Nuda Kit uses BullMQ directly for background job processing. Jobs are processed asynchronously using Redis as the message broker. A thin BaseJob class (app/jobs/base_job.ts) provides the job structure, dispatching, and a registry the worker uses to route jobs to their handlers.
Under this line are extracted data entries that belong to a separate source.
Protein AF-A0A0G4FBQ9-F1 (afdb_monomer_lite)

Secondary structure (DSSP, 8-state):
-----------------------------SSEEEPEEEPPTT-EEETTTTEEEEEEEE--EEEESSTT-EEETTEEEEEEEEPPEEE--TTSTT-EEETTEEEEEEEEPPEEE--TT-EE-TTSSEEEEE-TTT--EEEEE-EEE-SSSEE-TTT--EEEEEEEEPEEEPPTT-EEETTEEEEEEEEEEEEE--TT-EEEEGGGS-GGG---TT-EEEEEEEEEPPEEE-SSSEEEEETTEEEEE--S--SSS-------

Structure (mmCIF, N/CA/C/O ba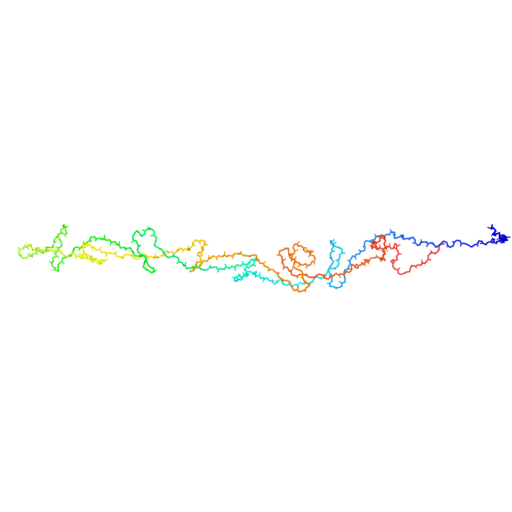ckbone):
data_AF-A0A0G4FBQ9-F1
#
_entry.id   AF-A0A0G4FBQ9-F1
#
loop_
_atom_site.group_PDB
_atom_site.id
_atom_site.type_symbol
_atom_site.label_atom_id
_atom_site.label_alt_id
_atom_site.label_comp_id
_atom_site.label_asym_id
_atom_site.label_entity_id
_atom_site.label_seq_id
_atom_site.pdbx_PDB_ins_code
_atom_site.Cartn_x
_atom_site.Cartn_y
_atom_site.Cartn_z
_atom_site.occupancy
_atom_site.B_iso_or_equiv
_atom_site.auth_seq_id
_atom_site.auth_comp_id
_atom_site.auth_asym_id
_atom_site.auth_atom_id
_atom_site.pdbx_PDB_model_num
ATOM 1 N N . MET A 1 1 ? 57.267 50.279 -72.650 1.00 38.03 1 MET A N 1
ATOM 2 C CA . MET A 1 1 ? 58.038 49.110 -72.171 1.00 38.03 1 MET A CA 1
ATOM 3 C C . MET A 1 1 ? 57.278 47.872 -72.629 1.00 38.03 1 MET A C 1
ATOM 5 O O . MET A 1 1 ? 56.259 47.567 -72.039 1.00 38.03 1 MET A O 1
ATOM 9 N N . VAL A 1 2 ? 57.485 47.367 -73.853 1.00 28.91 2 VAL A N 1
ATOM 10 C CA . VAL A 1 2 ? 58.639 46.544 -74.294 1.00 28.91 2 VAL A CA 1
ATOM 11 C C . VAL A 1 2 ? 58.755 45.341 -73.348 1.00 28.91 2 VAL A C 1
ATOM 13 O O . VAL A 1 2 ? 59.103 45.533 -72.194 1.00 28.91 2 VAL A O 1
ATOM 16 N N . MET A 1 3 ? 58.335 44.134 -73.737 1.00 33.06 3 MET A N 1
ATOM 17 C CA . MET A 1 3 ? 59.065 43.301 -74.698 1.00 33.06 3 MET A CA 1
ATOM 18 C C . MET A 1 3 ? 58.157 42.325 -75.470 1.00 33.06 3 MET A C 1
ATOM 20 O O . MET A 1 3 ? 57.279 41.675 -74.911 1.00 33.06 3 MET A O 1
ATOM 24 N N . MET A 1 4 ? 58.428 42.235 -76.771 1.00 31.50 4 MET A N 1
ATOM 25 C CA . MET A 1 4 ? 57.992 41.196 -77.705 1.00 31.50 4 MET A CA 1
ATOM 26 C C . MET A 1 4 ? 58.914 39.967 -77.623 1.00 31.50 4 MET A C 1
ATOM 28 O O . MET A 1 4 ? 60.077 40.143 -77.279 1.00 31.50 4 MET A O 1
ATOM 32 N N . MET A 1 5 ? 58.436 38.792 -78.064 1.00 34.44 5 MET A N 1
ATOM 33 C CA . MET A 1 5 ? 59.099 37.805 -78.967 1.00 34.44 5 MET A CA 1
ATOM 34 C C . MET A 1 5 ? 58.284 36.494 -78.926 1.00 34.44 5 MET A C 1
ATOM 36 O O . MET A 1 5 ? 58.164 35.887 -77.874 1.00 34.44 5 MET A O 1
ATOM 40 N N . LYS A 1 6 ? 57.449 36.172 -79.926 1.00 32.28 6 LYS A N 1
ATOM 41 C CA . LYS A 1 6 ? 57.682 35.624 -81.287 1.00 32.28 6 LYS A CA 1
ATOM 42 C C . LYS A 1 6 ? 58.004 34.117 -81.358 1.00 32.28 6 LYS A C 1
ATOM 44 O O . LYS A 1 6 ? 59.063 33.688 -80.932 1.00 32.28 6 LYS A O 1
ATOM 49 N N . CYS A 1 7 ? 57.123 33.445 -82.111 1.00 30.67 7 CYS A N 1
ATOM 50 C CA . CYS A 1 7 ? 57.342 32.383 -83.106 1.00 30.67 7 CYS A CA 1
ATOM 51 C C . CYS A 1 7 ? 57.777 30.971 -82.688 1.00 30.67 7 CYS A C 1
ATOM 53 O O . CYS A 1 7 ? 58.848 30.755 -82.139 1.00 30.67 7 CYS A O 1
ATOM 55 N N . GLY A 1 8 ? 56.997 30.001 -83.179 1.00 31.19 8 GLY A N 1
ATOM 56 C CA . GLY A 1 8 ? 57.387 28.603 -83.338 1.00 31.19 8 GLY A CA 1
ATOM 57 C C . GLY A 1 8 ? 56.233 27.755 -83.875 1.00 31.19 8 GLY A C 1
ATOM 58 O O . GLY A 1 8 ? 55.628 27.005 -83.124 1.00 31.19 8 GLY A O 1
ATOM 59 N N . ALA A 1 9 ? 55.901 27.903 -85.160 1.00 37.78 9 ALA A N 1
ATOM 60 C CA . ALA A 1 9 ? 54.992 27.012 -85.880 1.00 37.78 9 ALA A CA 1
ATOM 61 C C . ALA A 1 9 ? 55.819 26.060 -86.749 1.00 37.78 9 ALA A C 1
ATOM 63 O O . ALA A 1 9 ? 56.453 26.556 -87.672 1.00 37.78 9 ALA A O 1
ATOM 64 N N . VAL A 1 10 ? 55.787 24.741 -86.503 1.00 39.31 10 VAL A N 1
ATOM 65 C CA . VAL A 1 10 ? 56.138 23.708 -87.501 1.00 39.31 10 VAL A CA 1
ATOM 66 C C . VAL A 1 10 ? 55.393 22.389 -87.213 1.00 39.31 10 VAL A C 1
ATOM 68 O O . VAL A 1 10 ? 55.545 21.794 -86.155 1.00 39.31 10 VAL A O 1
ATOM 71 N N . ALA A 1 11 ? 54.620 21.977 -88.223 1.00 37.66 11 ALA A N 1
ATOM 72 C CA . ALA A 1 11 ? 54.310 20.624 -88.706 1.00 37.66 11 ALA A CA 1
ATOM 73 C C . ALA A 1 11 ? 53.708 19.537 -87.784 1.00 37.66 11 ALA A C 1
ATOM 75 O O . ALA A 1 11 ? 54.378 18.890 -86.992 1.00 37.66 11 ALA A O 1
ATOM 76 N N . CYS A 1 12 ? 52.438 19.231 -88.074 1.00 36.66 12 CYS A N 1
ATOM 77 C CA . CYS A 1 12 ? 52.014 17.994 -88.746 1.00 36.66 12 CYS A CA 1
ATOM 78 C C . CYS A 1 12 ? 52.686 16.677 -88.302 1.00 36.66 12 CYS A C 1
ATOM 80 O O . CYS A 1 12 ? 53.709 16.280 -88.851 1.00 36.66 12 CYS A O 1
ATOM 82 N N . CYS A 1 13 ? 52.007 15.932 -87.427 1.00 34.97 13 CYS A N 1
ATOM 83 C CA . CYS A 1 13 ? 52.069 14.472 -87.419 1.00 34.97 13 CYS A CA 1
ATOM 84 C C . CYS A 1 13 ? 50.660 13.915 -87.187 1.00 34.97 13 CYS A C 1
ATOM 86 O O . CYS A 1 13 ? 50.146 13.876 -86.071 1.00 34.97 13 CYS A O 1
ATOM 88 N N . LEU A 1 14 ? 50.035 13.519 -88.296 1.00 43.34 14 LEU A N 1
ATOM 89 C CA . LEU A 1 14 ? 48.925 12.578 -88.351 1.00 43.34 14 LEU A CA 1
ATOM 90 C C . LEU A 1 14 ? 49.363 11.267 -87.687 1.00 43.34 14 LEU A C 1
ATOM 92 O O . LEU A 1 14 ? 50.176 10.537 -88.246 1.00 43.34 14 LEU A O 1
ATOM 96 N N . ALA A 1 15 ? 48.802 10.951 -86.526 1.00 44.56 15 ALA A N 1
ATOM 97 C CA . ALA A 1 15 ? 48.816 9.595 -86.000 1.00 44.56 15 ALA A CA 1
ATOM 98 C C . ALA A 1 15 ? 47.517 9.343 -85.235 1.00 44.56 15 ALA A C 1
ATOM 100 O O . ALA A 1 15 ? 47.338 9.757 -84.091 1.00 44.56 15 ALA A O 1
ATOM 101 N N . LEU A 1 16 ? 46.602 8.667 -85.929 1.00 46.78 16 LEU A N 1
ATOM 102 C CA . LEU A 1 16 ? 45.508 7.896 -85.360 1.00 46.78 16 LEU A CA 1
ATOM 103 C C . LEU A 1 16 ? 46.060 6.987 -84.255 1.00 46.78 16 LEU A C 1
ATOM 105 O O . LEU A 1 16 ? 46.613 5.929 -84.541 1.00 46.78 16 LEU A O 1
ATOM 109 N N . LEU A 1 17 ? 45.885 7.377 -82.998 1.00 46.38 17 LEU A N 1
ATOM 110 C CA . LEU A 1 17 ? 45.885 6.431 -81.895 1.00 46.38 17 LEU A CA 1
ATOM 111 C C . LEU A 1 17 ? 44.549 6.554 -81.188 1.00 46.38 17 LEU A C 1
ATOM 113 O O . LEU A 1 17 ? 44.228 7.557 -80.555 1.00 46.38 17 LEU A O 1
ATOM 117 N N . ALA A 1 18 ? 43.769 5.509 -81.445 1.00 45.47 18 ALA A N 1
ATOM 118 C CA . ALA A 1 18 ? 42.523 5.126 -80.829 1.00 45.47 18 ALA A CA 1
ATOM 119 C C . ALA A 1 18 ? 42.311 5.768 -79.459 1.00 45.47 18 ALA A C 1
ATOM 121 O O . ALA A 1 18 ? 43.105 5.607 -78.531 1.00 45.47 18 ALA A O 1
ATOM 122 N N . ALA A 1 19 ? 41.179 6.453 -79.356 1.00 42.25 19 ALA A N 1
ATOM 123 C CA . ALA A 1 19 ? 40.574 6.829 -78.105 1.00 42.25 19 ALA A CA 1
ATOM 124 C C . ALA A 1 19 ? 40.416 5.582 -77.217 1.00 42.25 19 ALA A C 1
ATOM 126 O O . ALA A 1 19 ? 39.411 4.880 -77.279 1.00 42.25 19 ALA A O 1
ATOM 127 N N . CYS A 1 20 ? 41.385 5.331 -76.338 1.00 41.19 20 CYS A N 1
ATOM 128 C CA . CYS A 1 20 ? 41.107 4.691 -75.062 1.00 41.19 20 CYS A CA 1
ATOM 129 C C . CYS A 1 20 ? 40.368 5.727 -74.212 1.00 41.19 20 CYS A C 1
ATOM 131 O O . CYS A 1 20 ? 40.920 6.312 -73.283 1.00 41.19 20 CYS A O 1
ATOM 133 N N . VAL A 1 21 ? 39.103 5.976 -74.564 1.00 44.66 21 VAL A N 1
ATOM 134 C CA . VAL A 1 21 ? 38.125 6.393 -73.564 1.00 44.66 21 VAL A CA 1
ATOM 135 C C . VAL A 1 21 ? 38.180 5.277 -72.526 1.00 44.66 21 VAL A C 1
ATOM 137 O O . VAL A 1 21 ? 37.939 4.125 -72.900 1.00 44.66 21 VAL A O 1
ATOM 140 N N . PRO A 1 22 ? 38.549 5.535 -71.260 1.00 45.16 22 PRO A N 1
ATOM 141 C CA . PRO A 1 22 ? 38.285 4.543 -70.243 1.00 45.16 22 PRO A CA 1
ATOM 142 C C . PRO A 1 22 ? 36.773 4.358 -70.299 1.00 45.16 22 PRO A C 1
ATOM 144 O O . PRO A 1 22 ? 36.032 5.302 -70.020 1.00 45.16 22 PRO A O 1
ATOM 147 N N . LEU A 1 23 ? 36.312 3.186 -70.752 1.00 45.75 23 LEU A N 1
ATOM 148 C CA . LEU A 1 23 ? 34.955 2.753 -70.477 1.00 45.75 23 LEU A CA 1
ATOM 149 C C . LEU A 1 23 ? 34.836 2.885 -68.964 1.00 45.75 23 LEU A C 1
ATOM 151 O O . LEU A 1 23 ? 35.363 2.064 -68.214 1.00 45.75 23 LEU A O 1
ATOM 155 N N . ALA A 1 24 ? 34.215 3.978 -68.526 1.00 42.28 24 ALA A N 1
ATOM 156 C CA . ALA A 1 24 ? 33.653 4.081 -67.208 1.00 42.28 24 ALA A CA 1
ATOM 157 C C . ALA A 1 24 ? 32.786 2.835 -67.107 1.00 42.28 24 ALA A C 1
ATOM 159 O O . ALA A 1 24 ? 31.793 2.721 -67.828 1.00 42.28 24 ALA A O 1
ATOM 160 N N . ALA A 1 25 ? 33.251 1.854 -66.333 1.00 46.03 25 ALA A N 1
ATOM 161 C CA . ALA A 1 25 ? 32.498 0.658 -66.035 1.00 46.03 25 ALA A CA 1
ATOM 162 C C . ALA A 1 25 ? 31.168 1.153 -65.478 1.00 46.03 25 ALA A C 1
ATOM 164 O O . ALA A 1 25 ? 31.086 1.656 -64.357 1.00 46.03 25 ALA A O 1
ATOM 165 N N . ALA A 1 26 ? 30.150 1.146 -66.332 1.00 46.66 26 ALA A N 1
ATOM 166 C CA . ALA A 1 26 ? 28.830 1.568 -65.956 1.00 46.66 26 ALA A CA 1
ATOM 167 C C . ALA A 1 26 ? 28.412 0.644 -64.814 1.00 46.66 26 ALA A C 1
ATOM 169 O O . ALA A 1 26 ? 28.422 -0.577 -64.965 1.00 46.66 26 ALA A O 1
ATOM 170 N N . ASN A 1 27 ? 28.071 1.246 -63.674 1.00 57.41 27 ASN A N 1
ATOM 171 C CA . ASN A 1 27 ? 27.398 0.636 -62.528 1.00 57.41 27 ASN A CA 1
ATOM 172 C C . ASN A 1 27 ? 26.033 0.057 -62.952 1.00 57.41 27 ASN A C 1
ATOM 174 O O . ASN A 1 27 ? 24.972 0.520 -62.527 1.00 57.41 27 ASN A O 1
ATOM 178 N N . GLN A 1 28 ? 26.022 -0.940 -63.832 1.00 65.50 28 GLN A N 1
ATOM 179 C CA . GLN A 1 28 ? 24.813 -1.512 -64.406 1.00 65.50 28 GLN A CA 1
ATOM 180 C C . GLN A 1 28 ? 24.522 -2.862 -63.761 1.00 65.50 28 GLN A C 1
ATOM 182 O O . GLN A 1 28 ? 24.441 -3.912 -64.390 1.00 65.50 28 GLN A O 1
ATOM 187 N N . CYS A 1 29 ? 24.318 -2.799 -62.447 1.00 69.25 29 CYS A N 1
ATOM 188 C CA . CYS A 1 29 ? 23.671 -3.850 -61.682 1.00 69.25 29 CYS A CA 1
ATOM 189 C C . CYS A 1 29 ? 22.236 -4.037 -62.206 1.00 69.25 29 CYS A C 1
ATOM 191 O O . CYS A 1 29 ? 21.351 -3.221 -61.920 1.00 69.25 29 CYS A O 1
ATOM 193 N N . ARG A 1 30 ? 22.041 -5.065 -63.047 1.00 70.81 30 ARG A N 1
ATOM 194 C CA . ARG A 1 30 ? 20.800 -5.318 -63.804 1.00 70.81 30 ARG A CA 1
ATOM 195 C C . ARG A 1 30 ? 19.694 -5.938 -62.949 1.00 70.81 30 ARG A C 1
ATOM 197 O O . ARG A 1 30 ? 18.524 -5.663 -63.192 1.00 70.81 30 ARG A O 1
ATOM 204 N N . ILE A 1 31 ? 20.061 -6.749 -61.957 1.00 76.94 31 ILE A N 1
ATOM 205 C CA . ILE A 1 31 ? 19.153 -7.267 -60.929 1.00 76.94 31 ILE A CA 1
ATOM 206 C C . ILE A 1 31 ? 19.696 -6.827 -59.581 1.00 76.94 31 ILE A C 1
ATOM 208 O O . ILE A 1 31 ? 20.848 -7.109 -59.257 1.00 76.94 31 ILE A O 1
ATOM 212 N N . ARG A 1 32 ? 18.851 -6.120 -58.835 1.00 81.62 32 ARG A N 1
ATOM 213 C CA . ARG A 1 32 ? 19.152 -5.559 -57.524 1.00 81.62 32 ARG A CA 1
ATOM 214 C C . ARG A 1 32 ? 18.301 -6.291 -56.501 1.00 81.62 32 ARG A C 1
ATOM 216 O O . ARG A 1 32 ? 17.083 -6.146 -56.522 1.00 81.62 32 ARG A O 1
ATOM 223 N N . GLU A 1 33 ? 18.939 -7.079 -55.652 1.00 85.44 33 GLU A N 1
ATOM 224 C CA . GLU A 1 33 ? 18.316 -7.612 -54.441 1.00 85.44 33 GLU A CA 1
ATOM 225 C C . GLU A 1 33 ? 18.740 -6.753 -53.239 1.00 85.44 33 GLU A C 1
ATOM 227 O O . GLU A 1 33 ? 19.812 -6.137 -53.244 1.00 85.44 33 GLU A O 1
ATOM 232 N N . GLU A 1 34 ? 17.888 -6.671 -52.218 1.00 85.56 34 GLU A N 1
ATOM 233 C CA . GLU A 1 34 ? 18.217 -5.943 -50.992 1.00 85.56 34 GLU A CA 1
ATOM 234 C C . GLU A 1 34 ? 19.278 -6.702 -50.190 1.00 85.56 34 GLU A C 1
ATOM 236 O O . GLU A 1 34 ? 19.188 -7.916 -49.977 1.00 85.56 34 GLU A O 1
ATOM 241 N N . ALA A 1 35 ? 20.312 -5.979 -49.758 1.00 87.31 35 ALA A N 1
ATOM 242 C CA . ALA A 1 35 ? 21.340 -6.556 -48.912 1.00 87.31 35 ALA A CA 1
ATOM 243 C C . ALA A 1 35 ? 20.796 -6.774 -47.499 1.00 87.31 35 ALA A C 1
ATOM 245 O O . ALA A 1 35 ? 20.162 -5.892 -46.921 1.00 87.31 35 ALA A O 1
ATOM 246 N N . HIS A 1 36 ? 21.058 -7.951 -46.938 1.00 90.25 36 HIS A N 1
ATOM 247 C CA . HIS A 1 36 ? 20.507 -8.340 -45.650 1.00 90.25 36 HIS A CA 1
ATOM 248 C C . HIS A 1 36 ? 21.400 -7.787 -44.532 1.00 90.25 36 HIS A C 1
ATOM 250 O O . HIS A 1 36 ? 22.594 -8.122 -44.491 1.00 90.25 36 HIS A O 1
ATOM 256 N N . PRO A 1 37 ? 20.865 -6.945 -43.629 1.00 91.88 37 PRO A N 1
ATOM 257 C CA . PRO A 1 37 ? 21.629 -6.440 -42.501 1.00 91.88 37 PRO A CA 1
ATOM 258 C C . PRO A 1 37 ? 21.933 -7.582 -41.530 1.00 91.88 37 PRO A C 1
ATOM 260 O O . PRO A 1 37 ? 21.086 -8.427 -41.240 1.00 91.88 37 PRO A O 1
ATOM 263 N N . HIS A 1 38 ? 23.157 -7.612 -41.023 1.00 93.19 38 HIS A N 1
ATOM 264 C CA . HIS A 1 38 ? 23.612 -8.564 -40.024 1.00 93.19 38 HIS A CA 1
ATOM 265 C C . HIS A 1 38 ? 24.532 -7.860 -39.026 1.00 93.19 38 HIS A C 1
ATOM 267 O O . HIS A 1 38 ? 25.339 -7.001 -39.389 1.00 93.19 38 HIS A O 1
ATOM 273 N N . CYS A 1 39 ? 24.418 -8.233 -37.755 1.00 94.69 39 CYS A N 1
ATOM 274 C CA . CYS A 1 39 ? 25.209 -7.643 -36.684 1.00 94.69 39 CYS A CA 1
ATOM 275 C C . CYS A 1 39 ? 26.393 -8.533 -36.293 1.00 94.69 39 CYS A C 1
ATOM 277 O O . CYS A 1 39 ? 26.319 -9.753 -36.433 1.00 94.69 39 CYS A O 1
ATOM 279 N N . PRO A 1 40 ? 27.501 -7.959 -35.793 1.00 94.50 40 PRO A N 1
ATOM 280 C CA . PRO A 1 40 ? 28.588 -8.759 -35.241 1.00 94.50 40 PRO A CA 1
ATOM 281 C C . PRO A 1 40 ? 28.098 -9.686 -34.113 1.00 94.50 40 PRO A C 1
ATOM 283 O O . PRO A 1 40 ? 27.086 -9.384 -33.472 1.00 94.50 40 PRO A O 1
ATOM 286 N N . PRO A 1 41 ? 28.810 -10.791 -33.822 1.00 92.06 41 PRO A N 1
ATOM 287 C CA . PRO A 1 41 ? 28.425 -11.709 -32.755 1.00 92.06 41 PRO A CA 1
ATOM 288 C C . PRO A 1 41 ? 28.176 -10.988 -31.423 1.00 92.06 41 PRO A C 1
ATOM 290 O O . PRO A 1 41 ? 29.009 -10.217 -30.945 1.00 92.06 41 PRO A O 1
ATOM 293 N N . GLY A 1 42 ? 27.013 -11.246 -30.820 1.00 89.56 42 GLY A N 1
ATOM 294 C CA . GLY A 1 42 ? 26.603 -10.641 -29.551 1.00 89.56 42 GLY A CA 1
ATOM 295 C C . GLY A 1 42 ? 25.957 -9.255 -29.659 1.00 89.56 42 GLY A C 1
ATOM 296 O O . GLY A 1 42 ? 25.656 -8.675 -28.619 1.00 89.56 42 GLY A O 1
ATOM 297 N N . PHE A 1 43 ? 25.732 -8.735 -30.868 1.00 94.94 43 PHE A N 1
ATOM 298 C CA . PHE A 1 43 ? 24.912 -7.548 -31.109 1.00 94.94 43 PHE A CA 1
ATOM 299 C C . PHE A 1 43 ? 23.562 -7.930 -31.718 1.00 94.94 43 PHE A C 1
ATOM 301 O O . PHE A 1 43 ? 23.447 -8.884 -32.486 1.00 94.94 43 PHE A O 1
ATOM 308 N N . MET A 1 44 ? 22.545 -7.143 -31.395 1.00 93.69 44 MET A N 1
ATOM 309 C CA . MET A 1 44 ? 21.171 -7.295 -31.851 1.00 93.69 44 MET A CA 1
ATOM 310 C C . MET A 1 44 ? 20.844 -6.189 -32.849 1.00 93.69 44 MET A C 1
ATOM 312 O O . MET A 1 44 ? 21.232 -5.038 -32.650 1.00 93.69 44 MET A O 1
ATOM 316 N N . TYR A 1 45 ? 20.148 -6.532 -33.929 1.00 94.25 45 TYR A N 1
ATOM 317 C CA . TYR A 1 45 ? 19.790 -5.566 -34.962 1.00 94.25 45 TYR A CA 1
ATOM 318 C C . TYR A 1 45 ? 18.504 -4.825 -34.591 1.00 94.25 45 TYR A C 1
ATOM 320 O O . TYR A 1 45 ? 17.439 -5.435 -34.504 1.00 94.25 45 TYR A O 1
ATOM 328 N N . ASP A 1 46 ? 18.605 -3.513 -34.401 1.00 93.19 46 ASP A N 1
ATOM 329 C CA . ASP A 1 46 ? 17.459 -2.623 -34.279 1.00 93.19 46 ASP A CA 1
ATOM 330 C C . ASP A 1 46 ? 17.057 -2.100 -35.661 1.00 93.19 46 ASP A C 1
ATOM 332 O O . ASP A 1 46 ? 17.747 -1.273 -36.266 1.00 93.19 46 ASP A O 1
ATOM 336 N N . GLN A 1 47 ? 15.914 -2.584 -36.147 1.00 90.19 47 GLN A N 1
ATOM 337 C CA . GLN A 1 47 ? 15.350 -2.196 -37.438 1.00 90.19 47 GLN A CA 1
ATOM 338 C C . GLN A 1 47 ? 14.929 -0.723 -37.471 1.00 90.19 47 GLN A C 1
ATOM 340 O O . GLN A 1 47 ? 15.041 -0.093 -38.520 1.00 90.19 47 GLN A O 1
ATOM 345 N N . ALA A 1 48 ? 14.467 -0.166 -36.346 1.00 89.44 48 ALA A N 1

Queue configuration is in config/queue.ts:
import env from '#start/env'
import type { ConnectionOptions, DefaultJobOptions } from 'bullmq'
const queueConfig: QueueConfig = {
connection: {
host: env.get('QUEUE_REDIS_HOST'),
port: env.get('QUEUE_REDIS_PORT'),
password: env.get('QUEUE_REDIS_PASSWORD'),
},
// Queues the worker processes by default
queues: ['emails', 'user_deletions'],
defaultJobOptions: {
attempts: 3, // Total attempts before a job is marked failed
backoff: { type: 'exponential', delay: 1000 }, // Wait between retries
removeOnComplete: 100, // Keep last 100 completed jobs
removeOnFail: 100, // Keep last 100 failed jobs
},
worker: {
concurrency: 5, // Jobs processed in parallel per queue
stalledInterval: 30_000,
maxStalledCount: 1,
lockDuration: 30_000,
},
}
export default queueConfig
Environment variables:
QUEUE_REDIS_HOST=localhost
QUEUE_REDIS_PORT=6379
QUEUE_REDIS_PASSWORD=
To process jobs, start the worker with the queue:work ace command. A single worker process can handle all queues:
# Process all configured queues (from config/queue.ts)
node ace queue:work
Pass queue names as arguments to dedicate a process to specific queues:
# Only the emails queue
node ace queue:work emails
# Multiple queues in one process
node ace queue:work emails user_deletions
Override how many jobs are processed in parallel per queue with -c:
node ace queue:work emails -c 10
The worker logs every completed and failed job:
[ info ] [emails] SendMagicLinkEmailJob#556 completed
[ error ] [emails] SendVerificationEmailJob#557 failed (attempt 1/3): Row not found
Nuda Kit comes with two pre-configured queues:
| Queue | Purpose | Jobs |
|---|---|---|
emails | Email delivery | Verification, password reset, magic links, invitations |
user_deletions | Account cleanup | Delete user data, teams, and files |
Jobs are located in app/jobs/:
| Job | Queue | Description |
|---|---|---|
SendVerificationEmailJob | emails | Sends email verification link |
SendResetPasswordEmailJob | emails | Sends password reset email |
SendMagicLinkEmailJob | emails | Sends magic link for passwordless login |
SendInvitationEmailJob | emails | Sends team invitation email |
DeleteUserJob | user_deletions | Deletes user, owned teams, and uploaded files |
Jobs extend BaseJob, declare their queue in static options, and implement an execute method. The payload is available as this.payload:
import BaseJob from '#jobs/base_job'
import type { JobOptions } from '#jobs/base_job'
export interface SendVerificationEmailPayload {
userId: number
}
export default class SendVerificationEmailJob extends BaseJob<SendVerificationEmailPayload> {
static options: JobOptions = {
name: 'SendVerificationEmailJob', // Must match the class name
queue: 'emails', // Queue the job is dispatched to
}
// Main job logic
async execute(): Promise<void> {
const user = await User.findOrFail(this.payload.userId)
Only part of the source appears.